__TASK REQUIREMENTS__
Using the records below, output the stretch that opens with the line containing "ATOM 179 C C" and closes with the line containing "ATOM 192 N N", exactly and including both lines, with nothing more.

__TASK INPUT__
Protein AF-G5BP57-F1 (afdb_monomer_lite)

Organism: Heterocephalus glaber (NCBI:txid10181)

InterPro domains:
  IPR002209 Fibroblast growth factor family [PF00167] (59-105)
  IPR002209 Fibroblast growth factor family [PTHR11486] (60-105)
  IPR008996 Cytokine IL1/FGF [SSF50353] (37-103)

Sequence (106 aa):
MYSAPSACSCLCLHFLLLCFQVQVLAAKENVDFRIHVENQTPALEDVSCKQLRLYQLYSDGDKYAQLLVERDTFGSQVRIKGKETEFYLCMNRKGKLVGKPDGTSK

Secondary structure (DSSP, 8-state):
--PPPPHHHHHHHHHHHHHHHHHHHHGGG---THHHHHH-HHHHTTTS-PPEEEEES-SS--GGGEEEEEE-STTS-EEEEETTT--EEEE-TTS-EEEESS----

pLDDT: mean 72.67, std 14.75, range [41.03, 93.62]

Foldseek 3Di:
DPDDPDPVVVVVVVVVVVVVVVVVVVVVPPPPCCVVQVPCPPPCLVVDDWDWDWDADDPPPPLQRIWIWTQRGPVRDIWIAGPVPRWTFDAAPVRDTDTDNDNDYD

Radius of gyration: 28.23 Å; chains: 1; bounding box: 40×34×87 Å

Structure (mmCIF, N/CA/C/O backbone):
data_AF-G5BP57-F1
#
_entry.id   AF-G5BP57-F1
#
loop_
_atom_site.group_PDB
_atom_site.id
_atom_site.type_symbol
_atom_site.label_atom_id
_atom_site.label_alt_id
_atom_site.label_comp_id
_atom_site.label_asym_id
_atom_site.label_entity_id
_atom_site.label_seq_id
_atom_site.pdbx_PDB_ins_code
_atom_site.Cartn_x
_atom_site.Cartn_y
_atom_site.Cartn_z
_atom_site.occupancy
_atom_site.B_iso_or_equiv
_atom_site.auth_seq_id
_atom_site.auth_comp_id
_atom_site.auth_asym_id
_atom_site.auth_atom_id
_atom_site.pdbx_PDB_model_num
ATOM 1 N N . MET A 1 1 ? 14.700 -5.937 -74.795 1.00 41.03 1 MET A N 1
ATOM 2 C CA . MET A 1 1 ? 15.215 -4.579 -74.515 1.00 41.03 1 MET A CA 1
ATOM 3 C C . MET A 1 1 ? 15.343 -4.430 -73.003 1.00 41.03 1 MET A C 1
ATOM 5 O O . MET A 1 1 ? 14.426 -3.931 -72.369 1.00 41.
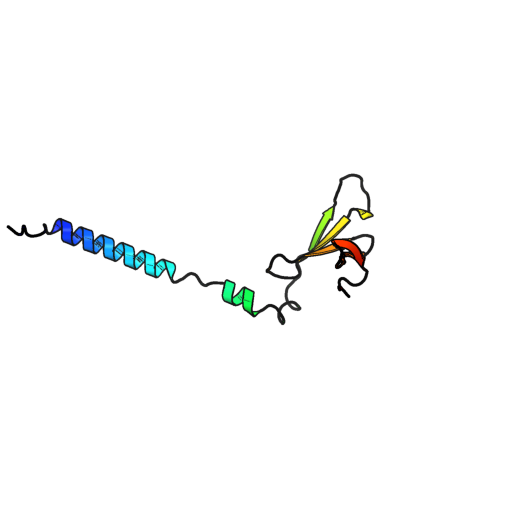03 1 MET A O 1
ATOM 9 N N . TYR A 1 2 ? 16.422 -4.939 -72.403 1.00 44.66 2 TYR A N 1
ATOM 10 C CA . TYR A 1 2 ? 16.680 -4.713 -70.978 1.00 44.66 2 TYR A CA 1
ATOM 11 C C . TYR A 1 2 ? 17.487 -3.423 -70.867 1.00 44.66 2 TYR A C 1
ATOM 13 O O . TYR A 1 2 ? 18.669 -3.393 -71.198 1.00 44.66 2 TYR A O 1
ATOM 21 N N . SER A 1 3 ? 16.794 -2.335 -70.529 1.00 47.28 3 SER A N 1
ATOM 22 C CA . SER A 1 3 ? 17.405 -1.027 -70.302 1.00 47.28 3 SER A CA 1
ATOM 23 C C . SER A 1 3 ? 18.276 -1.106 -69.049 1.00 47.28 3 SER A C 1
ATOM 25 O O . SER A 1 3 ? 17.795 -1.526 -67.996 1.00 47.28 3 SER A O 1
ATOM 27 N N . ALA A 1 4 ? 19.557 -0.758 -69.176 1.00 58.75 4 ALA A N 1
ATOM 28 C CA . ALA A 1 4 ? 20.491 -0.737 -68.058 1.00 58.75 4 ALA A CA 1
ATOM 29 C C . ALA A 1 4 ? 19.990 0.252 -66.986 1.00 58.75 4 ALA A C 1
ATOM 31 O O . ALA A 1 4 ? 19.613 1.376 -67.335 1.00 58.75 4 ALA A O 1
ATOM 32 N N . PRO A 1 5 ? 19.958 -0.128 -65.696 1.00 58.06 5 PRO A N 1
ATOM 33 C CA . PRO A 1 5 ? 19.562 0.799 -64.646 1.00 58.06 5 PRO A CA 1
ATOM 34 C C . PRO A 1 5 ? 20.549 1.971 -64.623 1.00 58.06 5 PRO A C 1
ATOM 36 O O . PRO A 1 5 ? 21.766 1.784 -64.636 1.00 58.06 5 PRO A O 1
ATOM 39 N N . SER A 1 6 ? 20.023 3.197 -64.639 1.00 70.69 6 SER A N 1
ATOM 40 C CA . SER A 1 6 ? 20.841 4.406 -64.568 1.00 70.69 6 SER A CA 1
ATOM 41 C C . SER A 1 6 ? 21.648 4.392 -63.266 1.00 70.69 6 SER A C 1
ATOM 43 O O . SER A 1 6 ? 21.112 4.045 -62.213 1.00 70.69 6 SER A O 1
ATOM 45 N N . ALA A 1 7 ? 22.926 4.783 -63.308 1.00 68.12 7 ALA A N 1
ATOM 46 C CA . ALA A 1 7 ? 23.815 4.781 -62.135 1.00 68.12 7 ALA A CA 1
ATOM 47 C C . ALA A 1 7 ? 23.211 5.518 -60.919
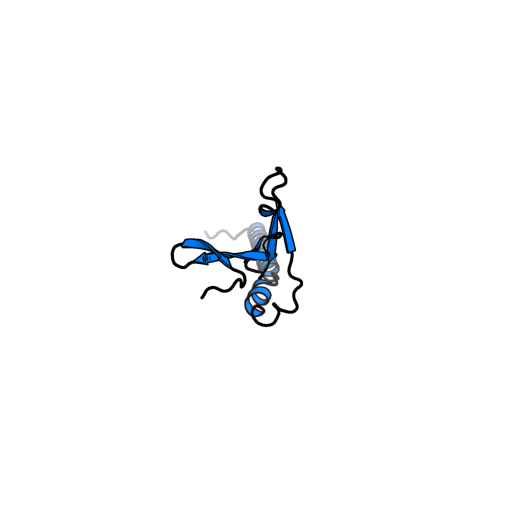 1.00 68.12 7 ALA A C 1
ATOM 49 O O . ALA A 1 7 ? 23.457 5.153 -59.772 1.00 68.12 7 ALA A O 1
ATOM 50 N N . CYS A 1 8 ? 22.350 6.505 -61.177 1.00 66.31 8 CYS A N 1
ATOM 51 C CA . CYS A 1 8 ? 21.582 7.230 -60.171 1.00 66.31 8 CYS A CA 1
ATOM 52 C C . CYS A 1 8 ? 20.627 6.317 -59.376 1.00 66.31 8 CYS A C 1
ATOM 54 O O . CYS A 1 8 ? 20.606 6.379 -58.150 1.00 66.31 8 CYS A O 1
ATOM 56 N N . SER A 1 9 ? 19.910 5.406 -60.044 1.00 74.38 9 SER A N 1
ATOM 57 C CA . SER A 1 9 ? 19.010 4.455 -59.377 1.00 74.38 9 SER A CA 1
ATOM 58 C C . SER A 1 9 ? 19.759 3.475 -58.462 1.00 74.38 9 SER A C 1
ATOM 60 O O . SER A 1 9 ? 19.303 3.201 -57.354 1.00 74.38 9 SER A O 1
ATOM 62 N N . CYS A 1 10 ? 20.953 3.022 -58.859 1.00 76.31 10 CYS A N 1
ATOM 63 C CA . CYS A 1 10 ? 21.787 2.140 -58.038 1.00 76.31 10 CYS A CA 1
ATOM 64 C C . CYS A 1 10 ? 22.324 2.842 -56.781 1.00 76.31 10 CYS A C 1
ATOM 66 O O . CYS A 1 10 ? 22.280 2.269 -55.692 1.00 76.31 10 CYS A O 1
ATOM 68 N N . LEU A 1 11 ? 22.790 4.089 -56.908 1.00 78.06 11 LEU A N 1
ATOM 69 C CA . LEU A 1 11 ? 23.294 4.868 -55.771 1.00 78.06 11 LEU A CA 1
ATOM 70 C C . LEU A 1 11 ? 22.186 5.175 -54.753 1.00 78.06 11 LEU A C 1
ATOM 72 O O . LEU A 1 11 ? 22.409 5.054 -53.549 1.00 78.06 11 LEU A O 1
ATOM 76 N N . CYS A 1 12 ? 20.976 5.493 -55.225 1.00 79.00 12 CYS A N 1
ATOM 77 C CA . CYS A 1 12 ? 19.819 5.706 -54.356 1.00 79.00 12 CYS A CA 1
ATOM 78 C C . CYS A 1 12 ? 19.441 4.443 -53.570 1.00 79.00 12 CYS A C 1
ATOM 80 O O . CYS A 1 12 ? 19.189 4.525 -52.369 1.00 79.00 12 CYS A O 1
ATOM 82 N N . LEU A 1 13 ? 19.445 3.269 -54.210 1.00 80.69 13 LEU A N 1
ATOM 83 C CA . LEU A 1 13 ? 19.137 2.005 -53.533 1.00 80.69 13 LEU A CA 1
ATOM 84 C C . LEU A 1 13 ? 20.191 1.637 -52.477 1.00 80.69 13 LEU A C 1
ATOM 86 O O . LEU A 1 13 ? 19.835 1.188 -51.389 1.00 80.69 13 LEU A O 1
ATOM 90 N N . HIS A 1 14 ? 21.474 1.882 -52.752 1.00 84.19 14 HIS A N 1
ATOM 91 C CA . HIS A 1 14 ? 22.546 1.668 -51.776 1.00 84.19 14 HIS A CA 1
ATOM 92 C C . HIS A 1 14 ? 22.430 2.587 -50.557 1.00 84.19 14 HIS A C 1
ATOM 94 O O . HIS A 1 14 ? 22.608 2.129 -49.429 1.00 84.19 14 HIS A O 1
ATOM 100 N N . PHE A 1 15 ? 22.100 3.863 -50.767 1.00 84.38 15 PHE A N 1
ATOM 101 C CA . PHE A 1 15 ? 21.887 4.808 -49.674 1.00 84.38 15 PHE A CA 1
ATOM 102 C C . PHE A 1 15 ? 20.689 4.406 -48.802 1.00 84.38 15 PHE A C 1
ATOM 104 O O . PHE A 1 15 ? 20.796 4.401 -47.579 1.00 84.38 15 PHE A O 1
ATOM 111 N N . LEU A 1 16 ? 19.581 3.969 -49.413 1.00 81.44 16 LEU A N 1
ATOM 112 C CA . LEU A 1 16 ? 18.406 3.475 -48.684 1.00 81.44 16 LEU A CA 1
ATOM 113 C C . LEU A 1 16 ? 18.714 2.208 -47.865 1.00 81.44 16 LEU A C 1
ATOM 115 O O . LEU A 1 16 ? 18.280 2.104 -46.718 1.00 81.44 16 LEU A O 1
ATOM 119 N N . LEU A 1 17 ? 19.503 1.275 -48.409 1.00 82.56 17 LEU A N 1
ATOM 120 C CA . LEU A 1 17 ? 19.967 0.088 -47.681 1.00 82.56 17 LEU A CA 1
ATOM 121 C C . LEU A 1 17 ? 20.876 0.454 -46.501 1.00 82.56 17 LEU A C 1
ATOM 123 O O . LEU A 1 17 ? 20.729 -0.117 -45.423 1.00 82.56 17 LEU A O 1
ATOM 127 N N . LEU A 1 18 ? 21.776 1.426 -46.673 1.00 81.44 18 LEU A N 1
ATOM 128 C CA . LEU A 1 18 ? 22.616 1.942 -45.589 1.00 81.44 18 LEU A CA 1
ATOM 129 C C . LEU A 1 18 ? 21.771 2.585 -44.482 1.00 81.44 18 LEU A C 1
ATOM 131 O O . LEU A 1 18 ? 21.974 2.277 -43.310 1.00 81.44 18 LEU A O 1
ATOM 135 N N . CYS A 1 19 ? 20.779 3.408 -44.835 1.00 77.62 19 CYS A N 1
ATOM 136 C CA . CYS A 1 19 ? 19.846 3.989 -43.867 1.00 77.62 19 CYS A CA 1
ATOM 137 C C . CYS A 1 19 ? 19.079 2.913 -43.088 1.00 77.62 19 CYS A C 1
ATOM 139 O O . CYS A 1 19 ? 18.925 3.030 -41.873 1.00 77.62 19 CYS A O 1
ATOM 141 N N . PHE A 1 20 ? 18.643 1.848 -43.765 1.00 75.75 20 PHE A N 1
ATOM 142 C CA . PHE A 1
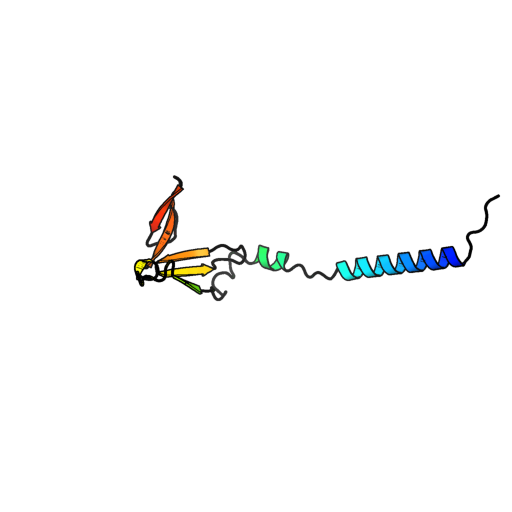 20 ? 17.946 0.738 -43.122 1.00 75.75 20 PHE A CA 1
ATOM 143 C C . PHE A 1 20 ? 18.847 -0.007 -42.125 1.00 75.75 20 PHE A C 1
ATOM 145 O O . PHE A 1 20 ? 18.434 -0.283 -41.002 1.00 75.75 20 PHE A O 1
ATOM 152 N N . GLN A 1 21 ? 20.107 -0.266 -42.485 1.00 72.44 21 GLN A N 1
ATOM 153 C CA . GLN A 1 21 ? 21.066 -0.922 -41.589 1.00 72.44 21 GLN A CA 1
ATOM 154 C C . GLN A 1 21 ? 21.396 -0.072 -40.350 1.00 72.44 21 GLN A C 1
ATOM 156 O O . GLN A 1 21 ? 21.505 -0.610 -39.249 1.00 72.44 21 GLN A O 1
ATOM 161 N N . VAL A 1 22 ? 21.492 1.256 -40.500 1.00 70.06 22 VAL A N 1
ATOM 162 C CA . VAL A 1 22 ? 21.715 2.182 -39.372 1.00 70.06 22 VAL A CA 1
ATOM 163 C C . VAL A 1 22 ? 20.510 2.210 -38.424 1.00 70.06 22 VAL A C 1
ATOM 165 O O . VAL A 1 22 ? 20.692 2.200 -37.208 1.00 70.06 22 VAL A O 1
ATOM 168 N N . GLN A 1 23 ? 19.280 2.173 -38.951 1.00 61.75 23 GLN A N 1
ATOM 169 C CA . GLN A 1 23 ? 18.063 2.098 -38.131 1.00 61.75 23 GLN A CA 1
ATOM 170 C C . GLN A 1 23 ? 17.958 0.779 -37.346 1.00 61.75 23 GLN A C 1
ATOM 172 O O . GLN A 1 23 ? 17.550 0.787 -36.186 1.00 61.75 23 GLN A O 1
ATOM 177 N N . VAL A 1 24 ? 18.357 -0.349 -37.946 1.00 63.59 24 VAL A N 1
ATOM 178 C CA . VAL A 1 24 ? 18.325 -1.675 -37.297 1.00 63.59 24 VAL A CA 1
ATOM 179 C C . VAL A 1 24 ? 19.388 -1.804 -36.199 1.00 63.59 24 VAL A C 1
ATOM 181 O O . VAL A 1 24 ? 19.125 -2.428 -35.170 1.00 63.59 24 VAL A O 1
ATOM 184 N N . LEU A 1 25 ? 20.565 -1.193 -36.376 1.00 58.56 25 LEU A N 1
ATOM 185 C CA . LEU A 1 25 ? 21.613 -1.178 -35.352 1.00 58.56 25 LEU A CA 1
ATOM 186 C C . LEU A 1 25 ? 21.223 -0.295 -34.156 1.00 58.56 25 LEU A C 1
ATOM 188 O O . LEU A 1 25 ? 21.316 -0.754 -33.022 1.00 58.56 25 LEU A O 1
ATOM 192 N N . ALA A 1 26 ? 20.681 0.903 -34.409 1.00 56.19 26 ALA A N 1
ATOM 193 C CA . ALA A 1 26 ? 20.198 1.813 -33.365 1.00 56.19 26 ALA A CA 1
ATOM 194 C C . ALA A 1 26 ? 19.018 1.238 -32.554 1.00 56.19 26 ALA A C 1
ATOM 196 O O . ALA A 1 26 ? 18.824 1.584 -31.392 1.00 56.19 26 ALA A O 1
ATOM 197 N N . ALA A 1 27 ? 18.239 0.320 -33.137 1.00 55.88 27 ALA A N 1
ATOM 198 C CA . ALA A 1 27 ? 17.185 -0.406 -32.429 1.00 55.88 27 ALA A CA 1
ATOM 199 C C . ALA A 1 27 ? 17.717 -1.529 -31.511 1.00 55.88 27 ALA A C 1
ATOM 201 O O . ALA A 1 27 ? 16.965 -2.054 -30.688 1.00 55.88 27 ALA A O 1
ATOM 202 N N . LYS A 1 28 ? 18.995 -1.920 -31.636 1.00 53.25 28 LYS A N 1
ATOM 203 C CA . LYS A 1 28 ? 19.595 -3.048 -30.900 1.00 53.25 28 LYS A CA 1
ATOM 204 C C . LYS A 1 28 ? 20.211 -2.655 -29.551 1.00 53.25 28 LYS A C 1
ATOM 206 O O . LYS A 1 28 ? 20.560 -3.535 -28.770 1.00 53.25 28 LYS A O 1
ATOM 211 N N . GLU A 1 29 ? 20.285 -1.365 -29.246 1.00 51.03 29 GLU A N 1
ATOM 212 C CA . GLU A 1 29 ? 20.823 -0.821 -27.990 1.00 51.03 29 GLU A CA 1
ATOM 213 C C . GLU A 1 29 ? 19.739 -0.371 -26.998 1.00 51.03 29 GLU A C 1
ATOM 215 O O . GLU A 1 29 ? 19.982 0.403 -26.075 1.00 51.03 29 GLU A O 1
ATOM 220 N N . ASN A 1 30 ? 18.534 -0.935 -27.120 1.00 51.19 30 ASN A N 1
ATOM 221 C CA . ASN A 1 30 ? 17.560 -0.877 -26.041 1.00 51.19 30 ASN A CA 1
ATOM 222 C C . ASN A 1 30 ? 17.979 -1.872 -24.945 1.00 51.19 30 ASN A C 1
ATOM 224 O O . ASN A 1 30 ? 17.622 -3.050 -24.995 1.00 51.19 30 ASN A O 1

__WRITTEN SOLUTION__
ATOM 179 C C . VAL A 1 24 ? 19.388 -1.804 -36.199 1.00 63.59 24 VAL A C 1
ATOM 181 O O . VAL A 1 24 ? 19.125 -2.428 -35.170 1.00 63.59 24 VAL A O 1
ATOM 184 N N . LEU A 1 25 ? 20.565 -1.193 -36.376 1.00 58.56 25 LEU A N 1
ATOM 185 C CA . LEU A 1 25 ? 21.613 -1.178 -35.352 1.00 58.56 25 LEU A CA 1
ATOM 186 C C . LEU A 1 25 ? 21.223 -0.295 -34.156 1.00 58.56 25 LEU A C 1
ATOM 188 O O . LEU A 1 25 ? 21.316 -0.754 -33.022 1.00 58.56 25 LEU A O 1
ATOM 192 N N . ALA A 1 26 ? 20.681 0.903 -34.409 1.00 56.19 26 ALA A N 1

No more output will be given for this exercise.